Saturday 13 November 2010

Tuition fees are the right answer to university funding problems


It wasn't hard to feel sorry for the 50,000 students and lecturers who marched against cuts on Wednesday, in defence of their right to a fairly funded education. The vast majority of demonstrators protested peacefully, underpinned by a serious and coherent political point. But it is understandable that a sizeable group of the electorate should feel let down by a political leader who promised the earth when he knew he'd never have to deliver on his pledge. Now the Liberal Democrats are finally in power, Clegg is eating his words.

I was in the House of Commons in 2004 on the night that the Higher Education Bill, which introduced top-up fees, passed its second reading. It was clear then that Labour was already well down the road of enforcing a greater personal contribution to the cost of higher education. The Coalition's policy takes these Blairite goals further.

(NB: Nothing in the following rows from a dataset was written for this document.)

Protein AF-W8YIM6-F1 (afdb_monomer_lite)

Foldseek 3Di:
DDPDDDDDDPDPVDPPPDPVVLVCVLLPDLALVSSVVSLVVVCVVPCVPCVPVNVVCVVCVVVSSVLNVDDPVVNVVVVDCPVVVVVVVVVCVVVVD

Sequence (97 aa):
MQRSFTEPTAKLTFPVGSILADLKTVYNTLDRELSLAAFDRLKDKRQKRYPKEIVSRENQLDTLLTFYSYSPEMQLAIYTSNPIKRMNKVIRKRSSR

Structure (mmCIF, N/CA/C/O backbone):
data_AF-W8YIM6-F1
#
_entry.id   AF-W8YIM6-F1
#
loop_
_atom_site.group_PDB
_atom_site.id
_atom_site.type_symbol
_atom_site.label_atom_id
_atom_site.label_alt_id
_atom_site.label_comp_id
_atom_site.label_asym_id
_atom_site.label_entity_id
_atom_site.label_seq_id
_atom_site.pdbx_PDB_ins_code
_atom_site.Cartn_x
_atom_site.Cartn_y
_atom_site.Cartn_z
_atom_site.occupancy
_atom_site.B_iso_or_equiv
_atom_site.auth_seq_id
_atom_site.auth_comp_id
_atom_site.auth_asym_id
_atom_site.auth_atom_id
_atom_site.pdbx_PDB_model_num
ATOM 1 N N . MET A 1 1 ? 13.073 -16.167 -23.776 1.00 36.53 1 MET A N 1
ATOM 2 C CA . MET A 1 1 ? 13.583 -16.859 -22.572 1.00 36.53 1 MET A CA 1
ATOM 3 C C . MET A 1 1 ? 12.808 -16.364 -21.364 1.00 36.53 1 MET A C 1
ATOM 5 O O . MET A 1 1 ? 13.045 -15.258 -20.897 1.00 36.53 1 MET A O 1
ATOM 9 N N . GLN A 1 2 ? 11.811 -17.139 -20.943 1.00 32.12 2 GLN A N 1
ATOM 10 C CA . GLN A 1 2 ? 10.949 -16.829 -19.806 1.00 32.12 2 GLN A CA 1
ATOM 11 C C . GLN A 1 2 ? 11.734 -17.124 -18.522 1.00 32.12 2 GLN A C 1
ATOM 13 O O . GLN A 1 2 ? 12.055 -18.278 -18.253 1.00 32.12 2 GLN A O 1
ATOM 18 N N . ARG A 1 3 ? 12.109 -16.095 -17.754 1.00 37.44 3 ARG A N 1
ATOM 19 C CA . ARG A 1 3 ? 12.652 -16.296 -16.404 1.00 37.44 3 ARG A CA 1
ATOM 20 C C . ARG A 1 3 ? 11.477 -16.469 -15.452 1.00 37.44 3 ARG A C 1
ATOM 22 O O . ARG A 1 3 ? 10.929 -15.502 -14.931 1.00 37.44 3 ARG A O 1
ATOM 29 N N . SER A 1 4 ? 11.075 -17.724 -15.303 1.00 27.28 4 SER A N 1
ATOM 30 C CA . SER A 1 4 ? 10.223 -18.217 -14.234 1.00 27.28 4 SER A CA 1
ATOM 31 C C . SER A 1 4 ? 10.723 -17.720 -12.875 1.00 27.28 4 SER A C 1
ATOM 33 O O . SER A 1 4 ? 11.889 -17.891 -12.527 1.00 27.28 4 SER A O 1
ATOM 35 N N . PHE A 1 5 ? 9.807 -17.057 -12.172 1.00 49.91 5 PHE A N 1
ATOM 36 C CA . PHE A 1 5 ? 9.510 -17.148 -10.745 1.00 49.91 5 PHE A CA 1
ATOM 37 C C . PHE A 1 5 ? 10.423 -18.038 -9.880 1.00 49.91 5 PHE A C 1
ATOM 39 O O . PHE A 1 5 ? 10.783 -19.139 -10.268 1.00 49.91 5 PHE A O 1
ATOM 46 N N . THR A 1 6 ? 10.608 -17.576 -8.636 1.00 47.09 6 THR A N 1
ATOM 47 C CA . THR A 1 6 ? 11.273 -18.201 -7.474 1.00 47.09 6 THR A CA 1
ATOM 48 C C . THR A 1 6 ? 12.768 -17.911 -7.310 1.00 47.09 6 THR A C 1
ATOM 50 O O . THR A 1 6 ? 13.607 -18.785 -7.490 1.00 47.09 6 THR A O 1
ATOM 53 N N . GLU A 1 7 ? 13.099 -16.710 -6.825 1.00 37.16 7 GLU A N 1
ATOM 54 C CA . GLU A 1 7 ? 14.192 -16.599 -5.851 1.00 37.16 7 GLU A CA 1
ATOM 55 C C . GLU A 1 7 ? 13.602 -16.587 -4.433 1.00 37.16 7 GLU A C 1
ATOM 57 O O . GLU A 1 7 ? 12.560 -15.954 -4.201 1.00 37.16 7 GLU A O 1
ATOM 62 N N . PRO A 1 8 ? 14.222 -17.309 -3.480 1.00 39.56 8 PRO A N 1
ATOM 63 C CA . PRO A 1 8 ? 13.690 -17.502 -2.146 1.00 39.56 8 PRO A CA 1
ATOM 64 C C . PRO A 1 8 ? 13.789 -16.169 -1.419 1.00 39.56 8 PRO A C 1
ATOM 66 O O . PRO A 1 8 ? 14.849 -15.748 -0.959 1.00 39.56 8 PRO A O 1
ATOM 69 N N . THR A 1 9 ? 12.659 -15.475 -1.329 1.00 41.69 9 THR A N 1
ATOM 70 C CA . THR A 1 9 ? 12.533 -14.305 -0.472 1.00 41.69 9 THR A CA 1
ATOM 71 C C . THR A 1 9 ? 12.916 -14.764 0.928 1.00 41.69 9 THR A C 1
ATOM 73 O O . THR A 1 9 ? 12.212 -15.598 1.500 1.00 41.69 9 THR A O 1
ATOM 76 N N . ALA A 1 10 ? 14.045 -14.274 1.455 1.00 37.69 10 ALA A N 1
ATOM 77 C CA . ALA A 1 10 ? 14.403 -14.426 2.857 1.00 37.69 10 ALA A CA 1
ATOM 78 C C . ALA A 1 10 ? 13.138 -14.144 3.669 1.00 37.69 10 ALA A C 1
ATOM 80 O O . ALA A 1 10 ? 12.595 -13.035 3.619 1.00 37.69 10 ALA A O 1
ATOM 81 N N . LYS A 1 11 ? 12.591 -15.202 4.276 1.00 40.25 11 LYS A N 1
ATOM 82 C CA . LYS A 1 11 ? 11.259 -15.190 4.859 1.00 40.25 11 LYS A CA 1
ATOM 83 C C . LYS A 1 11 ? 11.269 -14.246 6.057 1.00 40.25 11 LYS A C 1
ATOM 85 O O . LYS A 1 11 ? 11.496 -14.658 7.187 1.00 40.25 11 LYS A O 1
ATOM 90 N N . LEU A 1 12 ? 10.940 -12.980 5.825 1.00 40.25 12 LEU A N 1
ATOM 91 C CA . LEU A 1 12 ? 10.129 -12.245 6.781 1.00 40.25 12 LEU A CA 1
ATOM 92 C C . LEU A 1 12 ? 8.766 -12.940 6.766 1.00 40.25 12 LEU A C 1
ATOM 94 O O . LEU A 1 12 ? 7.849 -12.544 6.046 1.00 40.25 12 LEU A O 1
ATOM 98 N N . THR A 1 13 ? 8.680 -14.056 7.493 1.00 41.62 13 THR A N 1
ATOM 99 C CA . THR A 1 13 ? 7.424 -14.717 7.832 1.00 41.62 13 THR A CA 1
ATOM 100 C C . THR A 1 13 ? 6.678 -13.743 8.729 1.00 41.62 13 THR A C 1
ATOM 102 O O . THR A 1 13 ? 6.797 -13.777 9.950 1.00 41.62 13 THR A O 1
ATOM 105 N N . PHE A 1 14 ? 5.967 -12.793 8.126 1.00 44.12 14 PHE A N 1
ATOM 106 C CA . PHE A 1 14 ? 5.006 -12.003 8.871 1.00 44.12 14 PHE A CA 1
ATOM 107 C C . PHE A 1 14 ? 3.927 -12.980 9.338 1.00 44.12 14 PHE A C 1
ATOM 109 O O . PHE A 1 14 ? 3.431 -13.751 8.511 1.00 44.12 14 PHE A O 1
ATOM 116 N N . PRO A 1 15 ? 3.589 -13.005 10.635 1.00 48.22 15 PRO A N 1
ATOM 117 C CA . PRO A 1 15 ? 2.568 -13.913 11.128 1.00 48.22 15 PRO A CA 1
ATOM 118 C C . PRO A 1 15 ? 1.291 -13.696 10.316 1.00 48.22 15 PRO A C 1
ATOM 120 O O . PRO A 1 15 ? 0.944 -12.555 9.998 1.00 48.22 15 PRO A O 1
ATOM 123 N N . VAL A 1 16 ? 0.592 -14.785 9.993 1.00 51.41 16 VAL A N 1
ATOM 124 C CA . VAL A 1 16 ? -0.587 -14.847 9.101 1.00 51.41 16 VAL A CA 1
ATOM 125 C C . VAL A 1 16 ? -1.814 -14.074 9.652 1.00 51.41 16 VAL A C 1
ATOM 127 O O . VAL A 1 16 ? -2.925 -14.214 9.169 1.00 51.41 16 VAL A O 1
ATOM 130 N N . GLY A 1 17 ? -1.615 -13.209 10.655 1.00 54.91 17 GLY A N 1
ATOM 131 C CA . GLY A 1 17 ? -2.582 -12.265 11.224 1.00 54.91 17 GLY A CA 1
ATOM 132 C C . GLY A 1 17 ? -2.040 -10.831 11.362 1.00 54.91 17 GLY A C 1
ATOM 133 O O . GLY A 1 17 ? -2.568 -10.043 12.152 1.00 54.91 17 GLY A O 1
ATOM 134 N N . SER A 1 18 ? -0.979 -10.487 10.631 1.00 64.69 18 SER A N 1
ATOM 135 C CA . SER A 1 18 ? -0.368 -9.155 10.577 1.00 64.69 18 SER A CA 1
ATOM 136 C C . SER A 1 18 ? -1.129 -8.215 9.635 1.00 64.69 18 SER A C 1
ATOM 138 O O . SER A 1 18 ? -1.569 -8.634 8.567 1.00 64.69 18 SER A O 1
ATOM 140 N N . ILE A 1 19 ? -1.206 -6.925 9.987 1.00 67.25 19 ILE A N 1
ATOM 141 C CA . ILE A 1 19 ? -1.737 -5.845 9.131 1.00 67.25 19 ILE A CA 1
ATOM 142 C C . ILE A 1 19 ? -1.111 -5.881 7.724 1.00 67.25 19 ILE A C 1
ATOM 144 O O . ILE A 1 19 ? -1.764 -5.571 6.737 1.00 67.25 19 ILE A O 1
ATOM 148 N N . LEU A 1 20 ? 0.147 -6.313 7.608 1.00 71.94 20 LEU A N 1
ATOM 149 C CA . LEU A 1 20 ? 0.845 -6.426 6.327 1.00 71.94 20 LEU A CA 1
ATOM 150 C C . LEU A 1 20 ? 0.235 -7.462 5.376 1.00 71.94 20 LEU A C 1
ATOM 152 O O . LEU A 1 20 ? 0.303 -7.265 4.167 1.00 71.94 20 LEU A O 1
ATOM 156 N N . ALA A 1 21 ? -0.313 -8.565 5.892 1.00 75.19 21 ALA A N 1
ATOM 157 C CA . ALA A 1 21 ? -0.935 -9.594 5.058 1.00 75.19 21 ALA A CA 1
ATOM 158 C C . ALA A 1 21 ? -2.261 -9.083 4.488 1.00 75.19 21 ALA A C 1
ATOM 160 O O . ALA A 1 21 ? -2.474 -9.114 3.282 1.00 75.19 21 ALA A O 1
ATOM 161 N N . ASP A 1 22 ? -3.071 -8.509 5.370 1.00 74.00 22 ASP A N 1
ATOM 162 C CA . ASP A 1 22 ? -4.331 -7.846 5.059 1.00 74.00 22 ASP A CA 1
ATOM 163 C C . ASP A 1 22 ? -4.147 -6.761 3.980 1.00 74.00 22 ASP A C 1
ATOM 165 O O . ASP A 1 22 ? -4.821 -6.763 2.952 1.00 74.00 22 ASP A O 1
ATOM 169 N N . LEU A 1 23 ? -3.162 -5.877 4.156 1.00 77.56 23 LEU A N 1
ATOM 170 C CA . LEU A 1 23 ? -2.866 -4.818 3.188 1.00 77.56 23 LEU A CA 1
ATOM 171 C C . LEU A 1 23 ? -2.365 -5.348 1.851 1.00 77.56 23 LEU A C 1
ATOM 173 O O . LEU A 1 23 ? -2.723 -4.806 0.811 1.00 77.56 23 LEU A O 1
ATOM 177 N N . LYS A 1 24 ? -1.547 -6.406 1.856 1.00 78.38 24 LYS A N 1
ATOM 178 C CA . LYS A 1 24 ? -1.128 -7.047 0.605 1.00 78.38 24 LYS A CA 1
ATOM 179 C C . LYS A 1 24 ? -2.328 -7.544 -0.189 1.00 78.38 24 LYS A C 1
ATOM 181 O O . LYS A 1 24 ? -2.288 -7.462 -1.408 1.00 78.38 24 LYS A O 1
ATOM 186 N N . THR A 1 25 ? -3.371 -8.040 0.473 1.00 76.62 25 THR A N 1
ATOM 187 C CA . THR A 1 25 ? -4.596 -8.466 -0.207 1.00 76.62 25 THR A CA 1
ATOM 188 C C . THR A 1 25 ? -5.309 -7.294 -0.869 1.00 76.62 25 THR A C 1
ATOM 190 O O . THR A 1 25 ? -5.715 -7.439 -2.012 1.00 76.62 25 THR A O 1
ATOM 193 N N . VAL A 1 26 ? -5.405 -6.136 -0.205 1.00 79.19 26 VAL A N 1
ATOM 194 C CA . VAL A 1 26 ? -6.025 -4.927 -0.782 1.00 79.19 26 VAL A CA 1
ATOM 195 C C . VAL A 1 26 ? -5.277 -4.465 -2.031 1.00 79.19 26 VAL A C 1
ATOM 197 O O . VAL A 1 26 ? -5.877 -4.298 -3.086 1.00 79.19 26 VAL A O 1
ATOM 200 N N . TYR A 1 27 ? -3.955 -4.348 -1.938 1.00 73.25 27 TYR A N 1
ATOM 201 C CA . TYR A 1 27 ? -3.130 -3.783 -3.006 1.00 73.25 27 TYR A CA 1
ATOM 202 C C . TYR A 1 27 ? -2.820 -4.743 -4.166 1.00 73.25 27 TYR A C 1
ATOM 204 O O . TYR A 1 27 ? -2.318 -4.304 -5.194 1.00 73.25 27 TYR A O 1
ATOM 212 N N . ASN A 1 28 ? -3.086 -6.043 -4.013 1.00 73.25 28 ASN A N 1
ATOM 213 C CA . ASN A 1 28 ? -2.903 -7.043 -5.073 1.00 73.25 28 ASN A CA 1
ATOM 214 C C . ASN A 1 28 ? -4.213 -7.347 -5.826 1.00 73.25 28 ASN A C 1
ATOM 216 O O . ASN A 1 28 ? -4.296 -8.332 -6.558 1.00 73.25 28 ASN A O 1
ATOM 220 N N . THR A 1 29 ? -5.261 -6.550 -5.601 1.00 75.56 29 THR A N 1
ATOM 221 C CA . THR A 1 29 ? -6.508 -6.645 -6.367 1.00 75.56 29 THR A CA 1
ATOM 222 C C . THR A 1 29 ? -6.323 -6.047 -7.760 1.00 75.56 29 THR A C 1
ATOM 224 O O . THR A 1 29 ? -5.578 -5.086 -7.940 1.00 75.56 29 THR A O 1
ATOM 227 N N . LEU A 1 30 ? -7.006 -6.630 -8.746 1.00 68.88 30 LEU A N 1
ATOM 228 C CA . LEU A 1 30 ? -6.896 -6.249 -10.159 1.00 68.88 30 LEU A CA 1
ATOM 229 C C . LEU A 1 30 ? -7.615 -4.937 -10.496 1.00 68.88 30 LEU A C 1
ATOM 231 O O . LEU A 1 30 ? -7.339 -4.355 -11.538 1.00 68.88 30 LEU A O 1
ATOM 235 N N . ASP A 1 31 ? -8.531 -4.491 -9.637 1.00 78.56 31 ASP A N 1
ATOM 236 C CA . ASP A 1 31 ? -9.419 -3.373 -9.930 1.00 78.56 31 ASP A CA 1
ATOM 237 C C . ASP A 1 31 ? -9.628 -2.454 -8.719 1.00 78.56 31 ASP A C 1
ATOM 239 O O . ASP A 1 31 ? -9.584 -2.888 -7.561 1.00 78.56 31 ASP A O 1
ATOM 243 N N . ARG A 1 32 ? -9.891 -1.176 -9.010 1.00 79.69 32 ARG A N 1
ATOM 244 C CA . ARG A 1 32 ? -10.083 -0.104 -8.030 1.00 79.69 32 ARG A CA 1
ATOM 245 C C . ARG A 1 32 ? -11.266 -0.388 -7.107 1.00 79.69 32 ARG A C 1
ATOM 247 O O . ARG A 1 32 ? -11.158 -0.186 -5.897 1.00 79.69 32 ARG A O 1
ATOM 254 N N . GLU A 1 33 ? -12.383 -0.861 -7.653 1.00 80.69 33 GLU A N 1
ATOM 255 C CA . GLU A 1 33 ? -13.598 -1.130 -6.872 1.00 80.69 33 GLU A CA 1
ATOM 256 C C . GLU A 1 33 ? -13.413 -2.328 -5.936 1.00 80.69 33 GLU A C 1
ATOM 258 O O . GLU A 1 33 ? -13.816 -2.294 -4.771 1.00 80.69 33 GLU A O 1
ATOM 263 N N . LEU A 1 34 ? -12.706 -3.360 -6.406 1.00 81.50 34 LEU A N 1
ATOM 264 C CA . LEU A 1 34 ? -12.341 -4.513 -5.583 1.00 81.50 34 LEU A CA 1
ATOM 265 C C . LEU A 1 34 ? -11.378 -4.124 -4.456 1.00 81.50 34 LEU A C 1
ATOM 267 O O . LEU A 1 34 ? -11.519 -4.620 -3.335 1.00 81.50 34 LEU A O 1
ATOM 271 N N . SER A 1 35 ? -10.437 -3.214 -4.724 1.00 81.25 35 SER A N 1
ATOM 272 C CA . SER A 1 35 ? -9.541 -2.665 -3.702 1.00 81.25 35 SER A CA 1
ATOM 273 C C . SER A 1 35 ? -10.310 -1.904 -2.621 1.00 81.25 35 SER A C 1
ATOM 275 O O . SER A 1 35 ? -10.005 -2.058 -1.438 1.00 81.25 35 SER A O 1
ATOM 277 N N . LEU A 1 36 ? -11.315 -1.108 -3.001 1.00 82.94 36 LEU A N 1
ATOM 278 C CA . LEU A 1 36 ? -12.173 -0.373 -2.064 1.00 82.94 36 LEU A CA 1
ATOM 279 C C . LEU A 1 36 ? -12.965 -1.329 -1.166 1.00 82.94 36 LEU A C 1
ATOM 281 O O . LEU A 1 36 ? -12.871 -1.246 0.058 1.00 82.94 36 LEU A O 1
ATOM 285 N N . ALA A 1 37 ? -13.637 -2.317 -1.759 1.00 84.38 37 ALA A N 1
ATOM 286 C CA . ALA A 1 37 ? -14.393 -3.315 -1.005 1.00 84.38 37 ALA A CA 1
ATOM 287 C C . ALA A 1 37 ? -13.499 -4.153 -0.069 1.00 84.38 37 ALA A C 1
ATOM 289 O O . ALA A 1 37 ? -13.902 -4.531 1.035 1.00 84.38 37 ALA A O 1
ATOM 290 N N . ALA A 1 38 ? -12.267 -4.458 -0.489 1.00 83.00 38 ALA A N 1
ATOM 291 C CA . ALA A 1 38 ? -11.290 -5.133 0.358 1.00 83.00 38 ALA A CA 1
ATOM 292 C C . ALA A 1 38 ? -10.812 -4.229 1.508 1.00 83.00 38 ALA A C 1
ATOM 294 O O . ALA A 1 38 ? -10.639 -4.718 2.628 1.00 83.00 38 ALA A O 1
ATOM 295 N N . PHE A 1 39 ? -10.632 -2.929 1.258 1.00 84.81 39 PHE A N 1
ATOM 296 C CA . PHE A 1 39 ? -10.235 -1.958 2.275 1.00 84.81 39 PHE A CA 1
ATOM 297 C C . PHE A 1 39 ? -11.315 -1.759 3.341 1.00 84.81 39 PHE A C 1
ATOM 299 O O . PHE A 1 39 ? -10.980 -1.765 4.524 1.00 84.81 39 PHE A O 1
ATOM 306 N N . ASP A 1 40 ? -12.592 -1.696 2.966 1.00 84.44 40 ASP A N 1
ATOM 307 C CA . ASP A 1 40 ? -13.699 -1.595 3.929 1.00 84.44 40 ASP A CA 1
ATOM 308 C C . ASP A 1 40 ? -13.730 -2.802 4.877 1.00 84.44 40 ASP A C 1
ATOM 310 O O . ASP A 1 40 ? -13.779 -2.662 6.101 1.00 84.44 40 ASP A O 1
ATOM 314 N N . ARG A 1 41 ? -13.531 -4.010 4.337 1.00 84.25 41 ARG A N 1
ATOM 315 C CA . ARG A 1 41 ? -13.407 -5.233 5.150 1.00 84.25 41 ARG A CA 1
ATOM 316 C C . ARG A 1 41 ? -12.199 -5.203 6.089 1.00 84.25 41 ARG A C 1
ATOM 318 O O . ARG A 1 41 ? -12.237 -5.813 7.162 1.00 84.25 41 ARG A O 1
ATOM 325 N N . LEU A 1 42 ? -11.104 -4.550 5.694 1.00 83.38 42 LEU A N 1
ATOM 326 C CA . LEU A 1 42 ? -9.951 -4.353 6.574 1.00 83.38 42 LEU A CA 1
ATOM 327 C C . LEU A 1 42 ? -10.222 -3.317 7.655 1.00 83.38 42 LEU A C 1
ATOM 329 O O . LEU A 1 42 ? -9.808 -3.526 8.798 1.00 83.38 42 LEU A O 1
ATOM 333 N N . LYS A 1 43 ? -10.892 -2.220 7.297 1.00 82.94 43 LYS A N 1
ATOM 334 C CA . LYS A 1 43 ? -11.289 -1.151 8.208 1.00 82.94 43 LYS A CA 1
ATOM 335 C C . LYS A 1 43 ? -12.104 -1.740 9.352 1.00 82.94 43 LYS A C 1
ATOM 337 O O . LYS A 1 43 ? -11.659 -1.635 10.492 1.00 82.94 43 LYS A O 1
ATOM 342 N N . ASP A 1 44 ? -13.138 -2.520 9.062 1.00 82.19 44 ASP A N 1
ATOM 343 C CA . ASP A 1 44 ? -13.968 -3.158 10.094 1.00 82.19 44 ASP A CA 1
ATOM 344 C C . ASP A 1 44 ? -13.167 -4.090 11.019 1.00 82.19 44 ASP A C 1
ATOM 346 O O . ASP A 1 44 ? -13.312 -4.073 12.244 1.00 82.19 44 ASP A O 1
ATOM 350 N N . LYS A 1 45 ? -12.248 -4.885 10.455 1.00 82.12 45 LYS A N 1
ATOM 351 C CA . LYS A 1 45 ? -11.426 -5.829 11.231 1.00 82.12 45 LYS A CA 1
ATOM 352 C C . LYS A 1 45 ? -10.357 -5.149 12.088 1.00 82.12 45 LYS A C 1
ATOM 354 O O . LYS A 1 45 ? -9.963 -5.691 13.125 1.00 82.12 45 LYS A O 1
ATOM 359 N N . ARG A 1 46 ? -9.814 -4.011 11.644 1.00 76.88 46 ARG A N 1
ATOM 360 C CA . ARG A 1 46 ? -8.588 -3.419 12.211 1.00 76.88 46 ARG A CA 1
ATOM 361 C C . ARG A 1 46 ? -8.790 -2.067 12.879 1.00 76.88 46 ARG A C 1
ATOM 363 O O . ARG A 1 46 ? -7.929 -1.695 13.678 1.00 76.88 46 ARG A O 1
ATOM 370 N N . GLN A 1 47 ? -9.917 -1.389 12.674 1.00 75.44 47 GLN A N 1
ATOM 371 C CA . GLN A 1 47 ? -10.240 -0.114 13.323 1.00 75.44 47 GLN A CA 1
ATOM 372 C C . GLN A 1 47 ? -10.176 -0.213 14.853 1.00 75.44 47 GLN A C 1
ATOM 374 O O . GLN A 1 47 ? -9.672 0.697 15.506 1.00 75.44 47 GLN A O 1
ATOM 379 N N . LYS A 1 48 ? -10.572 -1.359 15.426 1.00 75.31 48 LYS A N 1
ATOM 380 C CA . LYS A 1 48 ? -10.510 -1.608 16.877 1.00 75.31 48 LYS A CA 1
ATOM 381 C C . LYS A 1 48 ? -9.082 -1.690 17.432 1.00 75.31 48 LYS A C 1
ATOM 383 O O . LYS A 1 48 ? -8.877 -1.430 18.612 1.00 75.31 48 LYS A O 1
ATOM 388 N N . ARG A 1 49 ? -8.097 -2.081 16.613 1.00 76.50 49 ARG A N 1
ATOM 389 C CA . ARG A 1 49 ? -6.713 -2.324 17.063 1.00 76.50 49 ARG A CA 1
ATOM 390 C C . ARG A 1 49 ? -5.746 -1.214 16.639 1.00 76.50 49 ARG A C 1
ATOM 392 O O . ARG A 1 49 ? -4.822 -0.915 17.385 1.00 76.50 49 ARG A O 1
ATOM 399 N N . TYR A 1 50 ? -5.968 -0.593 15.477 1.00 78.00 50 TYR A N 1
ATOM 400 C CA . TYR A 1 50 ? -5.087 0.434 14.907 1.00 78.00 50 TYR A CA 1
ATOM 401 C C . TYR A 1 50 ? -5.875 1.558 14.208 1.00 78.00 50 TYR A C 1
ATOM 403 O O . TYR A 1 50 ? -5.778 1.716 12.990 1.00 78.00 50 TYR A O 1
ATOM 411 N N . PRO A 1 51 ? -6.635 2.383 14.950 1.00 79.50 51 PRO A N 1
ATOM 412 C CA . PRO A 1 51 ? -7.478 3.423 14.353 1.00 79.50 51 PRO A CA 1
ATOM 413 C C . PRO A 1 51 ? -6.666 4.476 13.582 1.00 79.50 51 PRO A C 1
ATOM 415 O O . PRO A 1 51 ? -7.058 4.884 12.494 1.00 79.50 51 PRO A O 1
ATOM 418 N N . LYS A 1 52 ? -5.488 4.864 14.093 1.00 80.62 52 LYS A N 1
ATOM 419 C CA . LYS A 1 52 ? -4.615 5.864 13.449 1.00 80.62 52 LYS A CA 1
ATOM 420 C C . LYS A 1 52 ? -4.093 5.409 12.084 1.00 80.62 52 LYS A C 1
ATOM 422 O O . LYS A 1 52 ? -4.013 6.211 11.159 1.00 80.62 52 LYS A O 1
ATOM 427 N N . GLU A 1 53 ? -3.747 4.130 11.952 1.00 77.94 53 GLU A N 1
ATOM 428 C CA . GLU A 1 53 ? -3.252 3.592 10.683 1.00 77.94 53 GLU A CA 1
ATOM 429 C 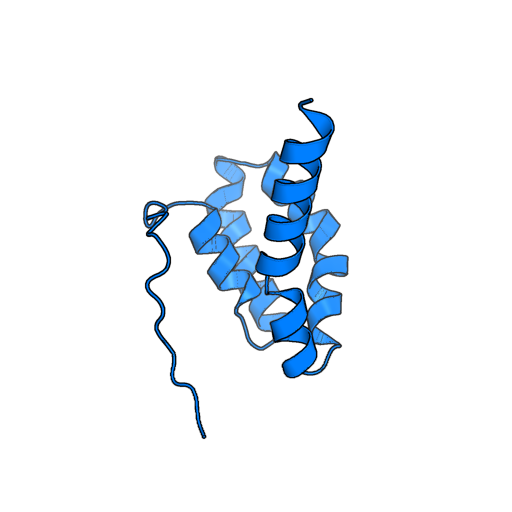C . GLU A 1 53 ? -4.345 3.530 9.618 1.00 77.94 53 GLU A C 1
ATOM 431 O O . GLU A 1 53 ? -4.069 3.764 8.444 1.00 77.94 53 GLU A O 1
ATOM 436 N N . ILE A 1 54 ? -5.576 3.212 10.023 1.00 83.56 54 ILE A N 1
ATOM 437 C CA . ILE A 1 54 ? -6.722 3.170 9.116 1.00 83.56 54 ILE A CA 1
ATOM 438 C C . ILE A 1 54 ? -7.044 4.571 8.604 1.00 83.56 54 ILE A C 1
ATOM 440 O O . ILE A 1 54 ? -7.129 4.744 7.397 1.00 83.56 54 ILE A O 1
ATOM 444 N N . VAL A 1 55 ? -7.102 5.575 9.485 1.00 83.62 55 VAL A N 1
ATOM 445 C CA . VAL A 1 55 ? -7.340 6.974 9.086 1.00 83.62 55 VAL A CA 1
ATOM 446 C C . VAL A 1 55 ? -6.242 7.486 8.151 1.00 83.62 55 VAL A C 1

It's true that Lord Browne's report recommended that there should be no cap on fees at all, and the only reason that this was not implemented was because selling that to the electorate wasn't palatable. The Coalition has to balance imposing even more personal debt when the country is supposed to be paying off a record structural deficit – and paying for it by cutting vital public services.

But despite public anger, the arguments for a £6,000 cap on tuition fees have never been stronger. The government is in no doubt that higher education has a value. It has also made a firm commitment to ensuring that students from the poorest families have exactly the same opportunities to study at not just any university, but also Russell Group universities which on paper would be closed to them. It has made a significant policy break in deciding that those who decide not to go to university should not have to subsidised by those that do. Self-funding, and the subsequent debt incurred post-graduation by fees, is a fairer prospect than any of the alternatives. A graduate tax would be an education penalty on an individual for life, but the cost of a degree can be paid off over five, ten or fifteen years depending on earnings.

Those who protest are wrong in assuming that thousands of pounds of fees would have to be paid up on day one of an undergraduate degree course. If it were desirable to attack the government for landing all students with a massive bill, upfront, for their education, I'd be doing just that. But, higher education, in theory and at to a certain extent in practice, means better and more fulfilling job prospects.

The irony of the case against fees is that the middle classes - who find home ownership and the inevitable mortgage so desirable - cannot comprehend the value of a degree as something to be invested in and paid for over a long period of time. Debt is a part of life, and it was absolutely right that Labour invested in higher education and introduced fees to fund it – recognising that investment in education is worthwhile not just for the individual, but for society as a whole.

The protests will mean nothing unless they're attached to genuine anger against the scale of the cuts – an 80% reduction in university teaching budgets is counter productive and vandalises the fabric of the excellent institutions already struggling to survive. Students and lecturers alike should continue to fight back - because it's not yet clear what damage the funding cuts could do.